Exercise requirements: All lines before the one containing "IPR000184 Bacterial surface", plus that line itself, are to be printed exactly as they appear below.

*** Records supplied Section Begins ***

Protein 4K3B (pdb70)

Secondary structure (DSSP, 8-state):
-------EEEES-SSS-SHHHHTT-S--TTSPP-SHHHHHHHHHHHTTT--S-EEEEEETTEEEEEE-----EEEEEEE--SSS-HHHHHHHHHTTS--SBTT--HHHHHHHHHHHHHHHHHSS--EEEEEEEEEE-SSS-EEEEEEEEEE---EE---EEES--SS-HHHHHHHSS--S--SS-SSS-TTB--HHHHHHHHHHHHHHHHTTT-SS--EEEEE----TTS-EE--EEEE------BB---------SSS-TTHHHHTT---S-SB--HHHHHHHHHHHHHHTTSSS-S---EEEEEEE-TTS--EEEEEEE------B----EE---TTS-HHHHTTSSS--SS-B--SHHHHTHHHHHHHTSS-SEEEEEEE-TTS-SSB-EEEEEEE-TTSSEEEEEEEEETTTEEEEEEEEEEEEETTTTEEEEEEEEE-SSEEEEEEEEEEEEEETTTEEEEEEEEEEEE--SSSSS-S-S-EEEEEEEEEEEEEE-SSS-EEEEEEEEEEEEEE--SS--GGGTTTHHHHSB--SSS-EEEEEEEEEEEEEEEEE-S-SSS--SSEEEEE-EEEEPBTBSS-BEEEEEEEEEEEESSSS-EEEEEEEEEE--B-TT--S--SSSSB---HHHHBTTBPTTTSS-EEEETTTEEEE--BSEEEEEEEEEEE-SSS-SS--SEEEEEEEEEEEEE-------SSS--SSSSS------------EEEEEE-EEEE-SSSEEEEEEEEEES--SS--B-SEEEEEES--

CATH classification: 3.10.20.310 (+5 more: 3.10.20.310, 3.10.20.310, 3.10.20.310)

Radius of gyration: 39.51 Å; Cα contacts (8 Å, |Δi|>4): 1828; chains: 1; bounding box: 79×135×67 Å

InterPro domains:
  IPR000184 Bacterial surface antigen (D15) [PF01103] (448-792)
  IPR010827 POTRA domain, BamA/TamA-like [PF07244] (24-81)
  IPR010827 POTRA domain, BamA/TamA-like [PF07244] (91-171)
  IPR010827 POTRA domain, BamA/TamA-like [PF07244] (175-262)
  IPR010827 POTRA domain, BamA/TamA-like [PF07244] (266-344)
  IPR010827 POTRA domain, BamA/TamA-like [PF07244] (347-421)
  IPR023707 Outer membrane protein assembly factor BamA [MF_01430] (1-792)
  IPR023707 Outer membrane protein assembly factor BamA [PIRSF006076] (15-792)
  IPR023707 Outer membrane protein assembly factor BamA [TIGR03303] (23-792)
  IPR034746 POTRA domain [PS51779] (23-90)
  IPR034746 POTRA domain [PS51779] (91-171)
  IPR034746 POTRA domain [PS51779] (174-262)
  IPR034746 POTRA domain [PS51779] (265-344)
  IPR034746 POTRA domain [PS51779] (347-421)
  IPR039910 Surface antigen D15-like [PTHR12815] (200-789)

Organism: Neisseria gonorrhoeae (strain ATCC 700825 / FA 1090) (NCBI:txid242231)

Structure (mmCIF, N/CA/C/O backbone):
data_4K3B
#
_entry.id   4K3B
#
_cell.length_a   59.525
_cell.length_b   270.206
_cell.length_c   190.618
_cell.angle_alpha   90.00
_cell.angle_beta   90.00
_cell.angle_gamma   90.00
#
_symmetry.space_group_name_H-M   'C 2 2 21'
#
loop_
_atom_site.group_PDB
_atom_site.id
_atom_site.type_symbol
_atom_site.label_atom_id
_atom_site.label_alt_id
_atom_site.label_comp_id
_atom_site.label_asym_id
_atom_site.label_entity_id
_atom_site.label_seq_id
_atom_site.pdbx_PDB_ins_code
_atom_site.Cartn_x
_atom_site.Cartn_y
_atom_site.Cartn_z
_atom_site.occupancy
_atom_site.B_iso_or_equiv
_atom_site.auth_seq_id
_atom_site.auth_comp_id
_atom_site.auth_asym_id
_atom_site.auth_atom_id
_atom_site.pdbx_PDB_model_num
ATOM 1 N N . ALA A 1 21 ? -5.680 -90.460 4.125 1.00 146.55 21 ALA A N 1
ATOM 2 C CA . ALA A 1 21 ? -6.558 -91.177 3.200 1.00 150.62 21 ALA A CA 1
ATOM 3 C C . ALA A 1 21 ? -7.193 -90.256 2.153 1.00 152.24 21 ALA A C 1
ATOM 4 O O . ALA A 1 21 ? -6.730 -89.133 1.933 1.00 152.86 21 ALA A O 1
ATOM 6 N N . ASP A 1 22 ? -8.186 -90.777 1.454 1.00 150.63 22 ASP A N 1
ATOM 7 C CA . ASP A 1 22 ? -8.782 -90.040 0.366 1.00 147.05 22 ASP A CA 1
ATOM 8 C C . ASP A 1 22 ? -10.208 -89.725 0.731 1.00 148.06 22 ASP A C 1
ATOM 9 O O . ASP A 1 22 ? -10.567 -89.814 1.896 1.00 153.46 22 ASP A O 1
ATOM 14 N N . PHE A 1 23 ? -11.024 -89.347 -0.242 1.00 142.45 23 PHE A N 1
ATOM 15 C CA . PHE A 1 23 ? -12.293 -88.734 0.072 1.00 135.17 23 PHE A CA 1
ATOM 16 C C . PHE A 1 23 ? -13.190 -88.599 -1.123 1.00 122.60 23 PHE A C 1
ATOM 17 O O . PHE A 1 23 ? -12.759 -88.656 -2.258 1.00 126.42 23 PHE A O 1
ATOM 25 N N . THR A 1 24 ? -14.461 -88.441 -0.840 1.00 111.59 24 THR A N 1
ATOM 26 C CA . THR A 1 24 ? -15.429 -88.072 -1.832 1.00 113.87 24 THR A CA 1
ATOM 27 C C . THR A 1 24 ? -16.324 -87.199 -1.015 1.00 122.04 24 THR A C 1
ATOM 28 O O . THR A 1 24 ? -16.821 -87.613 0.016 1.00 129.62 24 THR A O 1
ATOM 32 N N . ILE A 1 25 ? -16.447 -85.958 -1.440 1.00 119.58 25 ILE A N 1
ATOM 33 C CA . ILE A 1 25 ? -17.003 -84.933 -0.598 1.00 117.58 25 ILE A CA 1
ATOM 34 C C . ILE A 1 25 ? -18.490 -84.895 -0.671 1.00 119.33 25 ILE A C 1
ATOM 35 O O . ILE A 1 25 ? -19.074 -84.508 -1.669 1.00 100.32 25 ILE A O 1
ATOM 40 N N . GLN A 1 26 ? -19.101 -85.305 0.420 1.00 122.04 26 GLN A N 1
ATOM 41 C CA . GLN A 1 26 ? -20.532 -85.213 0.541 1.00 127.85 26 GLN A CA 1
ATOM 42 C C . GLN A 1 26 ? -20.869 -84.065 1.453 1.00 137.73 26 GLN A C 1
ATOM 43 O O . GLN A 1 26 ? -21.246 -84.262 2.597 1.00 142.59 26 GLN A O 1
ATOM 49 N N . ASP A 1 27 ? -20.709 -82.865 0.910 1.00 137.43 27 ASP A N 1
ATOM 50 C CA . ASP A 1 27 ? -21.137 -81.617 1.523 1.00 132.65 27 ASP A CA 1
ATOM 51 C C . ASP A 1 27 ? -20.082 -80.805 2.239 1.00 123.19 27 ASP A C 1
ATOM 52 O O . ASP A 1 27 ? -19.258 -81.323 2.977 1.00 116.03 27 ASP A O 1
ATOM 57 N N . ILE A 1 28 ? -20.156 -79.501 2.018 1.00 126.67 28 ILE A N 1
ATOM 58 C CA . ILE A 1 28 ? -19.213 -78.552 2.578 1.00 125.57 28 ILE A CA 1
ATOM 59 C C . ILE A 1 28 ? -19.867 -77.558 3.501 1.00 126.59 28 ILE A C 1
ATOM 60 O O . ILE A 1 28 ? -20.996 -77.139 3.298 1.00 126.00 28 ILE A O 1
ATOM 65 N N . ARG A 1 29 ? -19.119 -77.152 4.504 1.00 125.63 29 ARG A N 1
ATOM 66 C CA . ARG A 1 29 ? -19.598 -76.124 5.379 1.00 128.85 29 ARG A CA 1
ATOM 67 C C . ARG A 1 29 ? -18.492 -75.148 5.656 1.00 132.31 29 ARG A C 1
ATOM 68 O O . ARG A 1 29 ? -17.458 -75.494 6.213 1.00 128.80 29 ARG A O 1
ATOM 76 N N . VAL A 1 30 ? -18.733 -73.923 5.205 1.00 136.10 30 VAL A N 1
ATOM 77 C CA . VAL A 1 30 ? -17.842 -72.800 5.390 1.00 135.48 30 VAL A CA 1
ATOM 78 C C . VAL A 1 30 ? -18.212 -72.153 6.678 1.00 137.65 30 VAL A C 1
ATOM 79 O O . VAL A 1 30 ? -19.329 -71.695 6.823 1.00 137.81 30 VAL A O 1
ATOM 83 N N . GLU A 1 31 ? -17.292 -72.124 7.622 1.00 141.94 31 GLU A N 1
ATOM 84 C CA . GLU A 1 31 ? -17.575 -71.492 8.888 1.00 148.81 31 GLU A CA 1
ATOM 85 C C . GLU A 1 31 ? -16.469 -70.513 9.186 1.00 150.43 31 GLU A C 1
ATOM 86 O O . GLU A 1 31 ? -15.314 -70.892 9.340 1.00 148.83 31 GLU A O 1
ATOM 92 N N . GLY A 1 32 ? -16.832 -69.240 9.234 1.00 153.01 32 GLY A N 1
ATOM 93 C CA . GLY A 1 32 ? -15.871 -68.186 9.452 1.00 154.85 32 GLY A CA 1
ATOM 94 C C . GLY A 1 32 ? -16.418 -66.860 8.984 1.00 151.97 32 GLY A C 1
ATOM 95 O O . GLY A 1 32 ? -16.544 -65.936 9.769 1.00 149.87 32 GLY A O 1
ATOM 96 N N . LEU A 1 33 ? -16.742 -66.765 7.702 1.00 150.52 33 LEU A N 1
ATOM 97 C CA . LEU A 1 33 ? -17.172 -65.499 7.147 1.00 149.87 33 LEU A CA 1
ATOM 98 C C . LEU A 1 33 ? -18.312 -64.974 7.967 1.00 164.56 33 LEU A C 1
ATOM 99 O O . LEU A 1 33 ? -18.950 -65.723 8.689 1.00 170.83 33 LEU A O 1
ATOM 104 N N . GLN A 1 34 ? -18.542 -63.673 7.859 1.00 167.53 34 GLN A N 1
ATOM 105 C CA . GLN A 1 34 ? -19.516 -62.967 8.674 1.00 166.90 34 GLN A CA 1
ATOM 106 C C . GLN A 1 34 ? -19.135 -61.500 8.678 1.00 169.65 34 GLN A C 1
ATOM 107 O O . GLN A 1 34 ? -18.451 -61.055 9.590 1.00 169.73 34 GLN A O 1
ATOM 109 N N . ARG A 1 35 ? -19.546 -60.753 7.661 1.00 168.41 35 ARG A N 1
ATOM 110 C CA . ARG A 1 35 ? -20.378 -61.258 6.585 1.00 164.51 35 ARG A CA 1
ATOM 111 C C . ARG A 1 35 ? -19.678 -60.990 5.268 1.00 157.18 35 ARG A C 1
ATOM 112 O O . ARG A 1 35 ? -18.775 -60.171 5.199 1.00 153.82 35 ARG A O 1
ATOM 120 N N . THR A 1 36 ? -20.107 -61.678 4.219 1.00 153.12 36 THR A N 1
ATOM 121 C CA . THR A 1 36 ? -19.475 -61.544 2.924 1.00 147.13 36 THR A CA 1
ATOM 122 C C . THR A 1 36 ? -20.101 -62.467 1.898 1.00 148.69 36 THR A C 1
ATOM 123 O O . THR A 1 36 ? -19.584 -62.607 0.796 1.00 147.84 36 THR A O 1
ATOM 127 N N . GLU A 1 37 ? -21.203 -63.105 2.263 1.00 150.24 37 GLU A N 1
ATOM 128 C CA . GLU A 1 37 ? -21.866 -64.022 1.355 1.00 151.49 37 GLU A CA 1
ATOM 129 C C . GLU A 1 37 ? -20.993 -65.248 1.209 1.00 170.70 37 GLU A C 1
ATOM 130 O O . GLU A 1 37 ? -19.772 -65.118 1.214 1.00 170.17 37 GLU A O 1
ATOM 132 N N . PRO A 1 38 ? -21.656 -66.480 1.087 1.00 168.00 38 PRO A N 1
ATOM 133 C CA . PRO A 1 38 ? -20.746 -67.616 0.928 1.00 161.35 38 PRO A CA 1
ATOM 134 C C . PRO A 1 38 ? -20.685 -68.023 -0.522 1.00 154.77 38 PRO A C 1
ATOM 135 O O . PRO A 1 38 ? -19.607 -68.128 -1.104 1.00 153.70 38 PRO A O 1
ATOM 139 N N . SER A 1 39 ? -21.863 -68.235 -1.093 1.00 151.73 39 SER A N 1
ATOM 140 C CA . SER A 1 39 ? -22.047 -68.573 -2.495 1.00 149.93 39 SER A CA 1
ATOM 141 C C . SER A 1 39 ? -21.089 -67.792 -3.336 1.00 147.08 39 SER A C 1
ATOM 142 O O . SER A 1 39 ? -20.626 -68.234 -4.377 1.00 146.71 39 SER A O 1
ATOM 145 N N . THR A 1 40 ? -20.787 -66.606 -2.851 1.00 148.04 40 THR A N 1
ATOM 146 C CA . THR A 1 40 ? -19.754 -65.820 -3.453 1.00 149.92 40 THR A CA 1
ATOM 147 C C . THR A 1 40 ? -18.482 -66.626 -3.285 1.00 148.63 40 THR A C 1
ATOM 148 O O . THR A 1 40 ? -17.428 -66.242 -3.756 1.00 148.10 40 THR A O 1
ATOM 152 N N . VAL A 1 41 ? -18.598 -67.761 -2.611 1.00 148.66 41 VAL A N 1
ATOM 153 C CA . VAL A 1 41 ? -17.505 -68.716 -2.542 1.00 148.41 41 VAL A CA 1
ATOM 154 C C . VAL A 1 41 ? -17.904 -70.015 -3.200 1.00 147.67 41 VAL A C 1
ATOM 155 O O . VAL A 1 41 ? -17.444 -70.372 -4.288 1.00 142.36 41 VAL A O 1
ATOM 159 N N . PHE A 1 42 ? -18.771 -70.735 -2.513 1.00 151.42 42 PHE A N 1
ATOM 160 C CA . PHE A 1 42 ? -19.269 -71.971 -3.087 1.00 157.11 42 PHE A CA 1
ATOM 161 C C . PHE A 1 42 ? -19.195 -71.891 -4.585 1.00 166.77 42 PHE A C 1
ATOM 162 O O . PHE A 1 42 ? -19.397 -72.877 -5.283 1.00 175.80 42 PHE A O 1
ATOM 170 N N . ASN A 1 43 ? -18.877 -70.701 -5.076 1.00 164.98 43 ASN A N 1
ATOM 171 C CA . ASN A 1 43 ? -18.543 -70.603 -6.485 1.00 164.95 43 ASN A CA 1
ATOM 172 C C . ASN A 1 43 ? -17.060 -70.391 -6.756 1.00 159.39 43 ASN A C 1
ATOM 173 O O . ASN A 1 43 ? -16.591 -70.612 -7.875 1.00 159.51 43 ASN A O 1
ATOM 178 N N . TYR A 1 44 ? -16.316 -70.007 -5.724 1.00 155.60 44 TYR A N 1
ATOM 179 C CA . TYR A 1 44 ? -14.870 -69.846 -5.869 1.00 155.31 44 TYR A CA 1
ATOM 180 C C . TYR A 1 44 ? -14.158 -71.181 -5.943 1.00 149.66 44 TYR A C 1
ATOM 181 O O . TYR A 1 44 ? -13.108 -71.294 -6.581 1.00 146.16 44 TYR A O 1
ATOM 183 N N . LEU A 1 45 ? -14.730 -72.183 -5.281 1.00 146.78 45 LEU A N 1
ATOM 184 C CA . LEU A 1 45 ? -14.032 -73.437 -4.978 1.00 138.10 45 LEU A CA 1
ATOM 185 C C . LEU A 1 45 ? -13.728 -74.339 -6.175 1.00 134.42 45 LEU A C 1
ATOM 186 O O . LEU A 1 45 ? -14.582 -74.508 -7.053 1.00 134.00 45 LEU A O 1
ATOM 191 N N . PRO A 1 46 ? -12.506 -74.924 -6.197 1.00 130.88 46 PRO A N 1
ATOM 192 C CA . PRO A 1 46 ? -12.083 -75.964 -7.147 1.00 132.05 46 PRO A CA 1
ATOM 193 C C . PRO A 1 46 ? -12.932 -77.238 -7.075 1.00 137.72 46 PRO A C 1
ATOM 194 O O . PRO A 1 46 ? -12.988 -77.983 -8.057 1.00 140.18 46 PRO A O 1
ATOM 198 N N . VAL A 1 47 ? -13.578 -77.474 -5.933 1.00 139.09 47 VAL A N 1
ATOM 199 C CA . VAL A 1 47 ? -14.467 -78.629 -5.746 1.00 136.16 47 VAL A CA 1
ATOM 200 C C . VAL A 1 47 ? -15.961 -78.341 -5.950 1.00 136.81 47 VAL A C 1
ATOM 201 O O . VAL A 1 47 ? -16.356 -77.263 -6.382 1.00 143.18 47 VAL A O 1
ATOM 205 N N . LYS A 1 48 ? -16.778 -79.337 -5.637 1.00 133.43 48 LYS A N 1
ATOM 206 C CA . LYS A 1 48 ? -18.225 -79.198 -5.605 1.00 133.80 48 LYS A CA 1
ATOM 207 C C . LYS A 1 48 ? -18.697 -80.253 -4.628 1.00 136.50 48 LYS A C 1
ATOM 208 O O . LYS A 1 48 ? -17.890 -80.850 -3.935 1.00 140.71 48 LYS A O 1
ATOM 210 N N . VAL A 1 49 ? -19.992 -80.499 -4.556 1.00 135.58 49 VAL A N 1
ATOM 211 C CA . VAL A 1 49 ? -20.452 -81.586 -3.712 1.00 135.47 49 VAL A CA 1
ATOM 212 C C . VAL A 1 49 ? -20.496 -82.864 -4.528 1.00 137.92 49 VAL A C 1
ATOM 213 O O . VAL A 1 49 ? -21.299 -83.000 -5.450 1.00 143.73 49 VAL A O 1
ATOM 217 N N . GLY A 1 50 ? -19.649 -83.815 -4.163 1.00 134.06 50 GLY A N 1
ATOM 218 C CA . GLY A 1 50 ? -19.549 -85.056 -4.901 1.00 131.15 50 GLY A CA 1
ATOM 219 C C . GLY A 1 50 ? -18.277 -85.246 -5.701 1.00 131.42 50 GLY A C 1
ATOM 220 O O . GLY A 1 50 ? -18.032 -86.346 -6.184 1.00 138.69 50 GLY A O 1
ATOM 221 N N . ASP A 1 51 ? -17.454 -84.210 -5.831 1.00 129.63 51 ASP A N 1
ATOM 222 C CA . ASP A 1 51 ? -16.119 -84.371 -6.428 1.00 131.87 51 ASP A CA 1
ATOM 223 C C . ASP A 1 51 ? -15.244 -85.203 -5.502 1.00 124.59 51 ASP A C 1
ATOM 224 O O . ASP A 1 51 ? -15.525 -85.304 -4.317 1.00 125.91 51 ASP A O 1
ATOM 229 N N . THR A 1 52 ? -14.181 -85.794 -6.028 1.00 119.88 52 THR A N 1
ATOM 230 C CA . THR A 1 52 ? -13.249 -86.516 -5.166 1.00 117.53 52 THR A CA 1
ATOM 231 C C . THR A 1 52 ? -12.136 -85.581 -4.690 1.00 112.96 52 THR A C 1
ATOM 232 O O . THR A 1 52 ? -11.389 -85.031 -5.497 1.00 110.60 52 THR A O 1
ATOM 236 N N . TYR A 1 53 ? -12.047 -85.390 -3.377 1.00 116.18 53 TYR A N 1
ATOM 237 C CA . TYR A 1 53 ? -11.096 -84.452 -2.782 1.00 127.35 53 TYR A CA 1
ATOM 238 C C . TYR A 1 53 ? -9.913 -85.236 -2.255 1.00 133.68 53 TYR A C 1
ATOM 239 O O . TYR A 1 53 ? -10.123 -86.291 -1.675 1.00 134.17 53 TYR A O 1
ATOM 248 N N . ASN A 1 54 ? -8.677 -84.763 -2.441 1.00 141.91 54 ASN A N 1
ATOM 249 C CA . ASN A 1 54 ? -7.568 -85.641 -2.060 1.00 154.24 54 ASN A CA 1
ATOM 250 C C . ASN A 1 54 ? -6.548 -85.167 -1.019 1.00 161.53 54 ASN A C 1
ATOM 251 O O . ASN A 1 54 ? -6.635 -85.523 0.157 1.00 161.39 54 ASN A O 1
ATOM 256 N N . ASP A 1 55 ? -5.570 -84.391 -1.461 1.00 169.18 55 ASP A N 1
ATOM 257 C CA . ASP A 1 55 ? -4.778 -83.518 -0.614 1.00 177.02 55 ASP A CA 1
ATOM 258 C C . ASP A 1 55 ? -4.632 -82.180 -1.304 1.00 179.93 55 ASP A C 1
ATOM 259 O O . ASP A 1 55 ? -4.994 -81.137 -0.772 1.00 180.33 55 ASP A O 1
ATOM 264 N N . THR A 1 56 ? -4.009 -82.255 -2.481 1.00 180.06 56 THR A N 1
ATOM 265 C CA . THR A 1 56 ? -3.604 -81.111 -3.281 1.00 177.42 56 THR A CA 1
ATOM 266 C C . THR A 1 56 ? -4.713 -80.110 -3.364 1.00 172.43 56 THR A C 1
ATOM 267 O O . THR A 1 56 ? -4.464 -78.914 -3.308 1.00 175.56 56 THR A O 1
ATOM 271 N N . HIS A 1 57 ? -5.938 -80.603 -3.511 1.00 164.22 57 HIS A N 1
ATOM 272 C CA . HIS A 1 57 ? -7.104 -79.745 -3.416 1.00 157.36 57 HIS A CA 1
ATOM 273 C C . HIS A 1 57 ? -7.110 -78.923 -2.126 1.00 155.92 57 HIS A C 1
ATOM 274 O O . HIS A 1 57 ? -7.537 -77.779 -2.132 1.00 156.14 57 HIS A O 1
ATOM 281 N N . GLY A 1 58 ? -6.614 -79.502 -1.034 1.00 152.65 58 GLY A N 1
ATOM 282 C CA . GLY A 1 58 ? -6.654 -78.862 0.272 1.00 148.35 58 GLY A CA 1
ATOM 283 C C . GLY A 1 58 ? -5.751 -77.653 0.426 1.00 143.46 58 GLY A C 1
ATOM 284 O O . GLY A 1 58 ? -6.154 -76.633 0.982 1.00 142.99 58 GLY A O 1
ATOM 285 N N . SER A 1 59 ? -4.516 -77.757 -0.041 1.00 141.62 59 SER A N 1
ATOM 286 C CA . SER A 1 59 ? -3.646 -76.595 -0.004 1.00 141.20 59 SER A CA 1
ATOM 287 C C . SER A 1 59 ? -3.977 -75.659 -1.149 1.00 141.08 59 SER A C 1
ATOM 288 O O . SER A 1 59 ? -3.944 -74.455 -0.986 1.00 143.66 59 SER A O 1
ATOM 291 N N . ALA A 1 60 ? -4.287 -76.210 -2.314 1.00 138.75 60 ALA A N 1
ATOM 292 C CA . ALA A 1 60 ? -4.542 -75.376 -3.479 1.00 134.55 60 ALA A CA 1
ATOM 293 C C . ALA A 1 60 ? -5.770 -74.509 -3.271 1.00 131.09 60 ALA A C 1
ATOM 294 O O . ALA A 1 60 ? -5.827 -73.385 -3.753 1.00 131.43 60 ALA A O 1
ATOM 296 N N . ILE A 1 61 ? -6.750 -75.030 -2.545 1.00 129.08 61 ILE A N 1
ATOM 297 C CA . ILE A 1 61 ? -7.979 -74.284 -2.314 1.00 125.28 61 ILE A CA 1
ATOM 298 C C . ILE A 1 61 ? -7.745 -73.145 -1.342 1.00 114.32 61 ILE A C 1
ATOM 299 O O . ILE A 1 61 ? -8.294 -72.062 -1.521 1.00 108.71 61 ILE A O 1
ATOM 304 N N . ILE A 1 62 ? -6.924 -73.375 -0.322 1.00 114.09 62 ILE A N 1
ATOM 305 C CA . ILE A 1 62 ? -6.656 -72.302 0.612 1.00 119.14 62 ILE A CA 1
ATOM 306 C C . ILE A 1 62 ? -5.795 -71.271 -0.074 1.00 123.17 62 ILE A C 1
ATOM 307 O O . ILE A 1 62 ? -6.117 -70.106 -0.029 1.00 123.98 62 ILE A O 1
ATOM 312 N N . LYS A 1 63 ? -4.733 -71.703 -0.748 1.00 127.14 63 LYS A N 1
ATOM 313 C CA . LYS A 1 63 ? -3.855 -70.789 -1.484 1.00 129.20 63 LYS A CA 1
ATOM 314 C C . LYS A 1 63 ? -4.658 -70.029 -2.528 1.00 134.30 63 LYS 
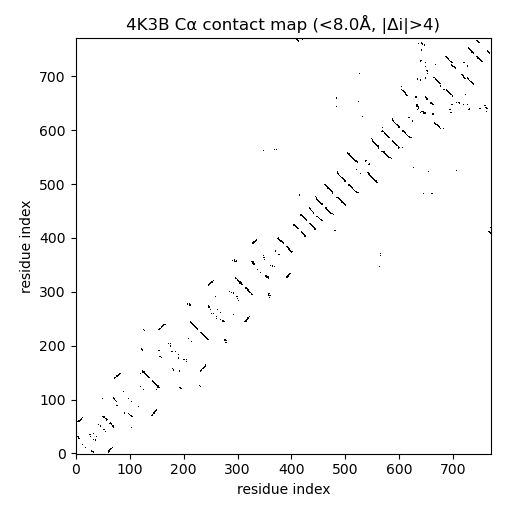A C 1
ATOM 315 O O . LYS A 1 63 ? -4.302 -68.921 -2.928 1.00 138.99 63 LYS A O 1
ATOM 317 N N . SER A 1 64 ? -5.761 -70.622 -2.951 1.00 133.49 64 SER A N 1
ATOM 318 C CA . SER A 1 64 ? -6.664 -69.936 -3.840 1.00 134.92 64 SER A CA 1
ATOM 319 C C . SER A 1 64 ? -7.460 -68.861 -3.094 1.00 136.54 64 SER A C 1
ATOM 320 O O . SER A 1 64 ? -7.590 -67.739 -3.585 1.00 135.78 64 SER A O 1
ATOM 323 N N . LEU A 1 65 ? -7.972 -69.191 -1.909 1.00 137.31 65 LEU A N 1
ATOM 324 C CA . LEU A 1 65 ? -8.788 -68.242 -1.136 1.00 134.34 65 LEU A CA 1
ATOM 325 C C . LEU A 1 65 ? -8.017 -67.103 -0.455 1.00 138.93 65 LEU A C 1
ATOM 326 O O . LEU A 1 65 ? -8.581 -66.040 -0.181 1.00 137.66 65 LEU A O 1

*** Records supplied Section Ends ***

Response area:
Protein 4K3B (pdb70)

Secondary structure (DSSP, 8-state):
-------EEEES-SSS-SHHHHTT-S--TTSPP-SHHHHHHHHHHHTTT--S-EEEEEETTEEEEEE-----EEEEEEE--SSS-HHHHHHHHHTTS--SBTT--HHHHHHHHHHHHHHHHHSS--EEEEEEEEEE-SSS-EEEEEEEEEE---EE---EEES--SS-HHHHHHHSS--S--SS-SSS-TTB--HHHHHHHHHHHHHHHHTTT-SS--EEEEE----TTS-EE--EEEE------BB---------SSS-TTHHHHTT---S-SB--HHHHHHHHHHHHHHTTSSS-S---EEEEEEE-TTS--EEEEEEE------B----EE---TTS-HHHHTTSSS--SS-B--SHHHHTHHHHHHHTSS-SEEEEEEE-TTS-SSB-EEEEEEE-TTSSEEEEEEEEETTTEEEEEEEEEEEEETTTTEEEEEEEEE-SSEEEEEEEEEEEEEETTTEEEEEEEEEEEE--SSSSS-S-S-EEEEEEEEEEEEEE-SSS-EEEEEEEEEEEEEE--SS--GGGTTTHHHHSB--SSS-EEEEEEEEEEEEEEEEE-S-SSS--SSEEEEE-EEEEPBTBSS-BEEEEEEEEEEEESSSS-EEEEEEEEEE--B-TT--S--SSSSB---HHHHBTTBPTTTSS-EEEETTTEEEE--BSEEEEEEEEEEE-SSS-SS--SEEEEEEEEEEEEE-------SSS--SSSSS------------EEEEEE-EEEE-SSSEEEEEEEEEES--SS--B-SEEEEEES--

CATH classification: 3.10.20.310 (+5 more: 3.10.20.310, 3.10.20.310, 3.10.20.310)

Radius of gyration: 39.51 Å; Cα contacts (8 Å, |Δi|>4): 1828; chains: 1; bounding box: 79×135×67 Å

InterPro domains:
  IPR000184 Bacterial surface antigen (D15) [PF01103] (448-792)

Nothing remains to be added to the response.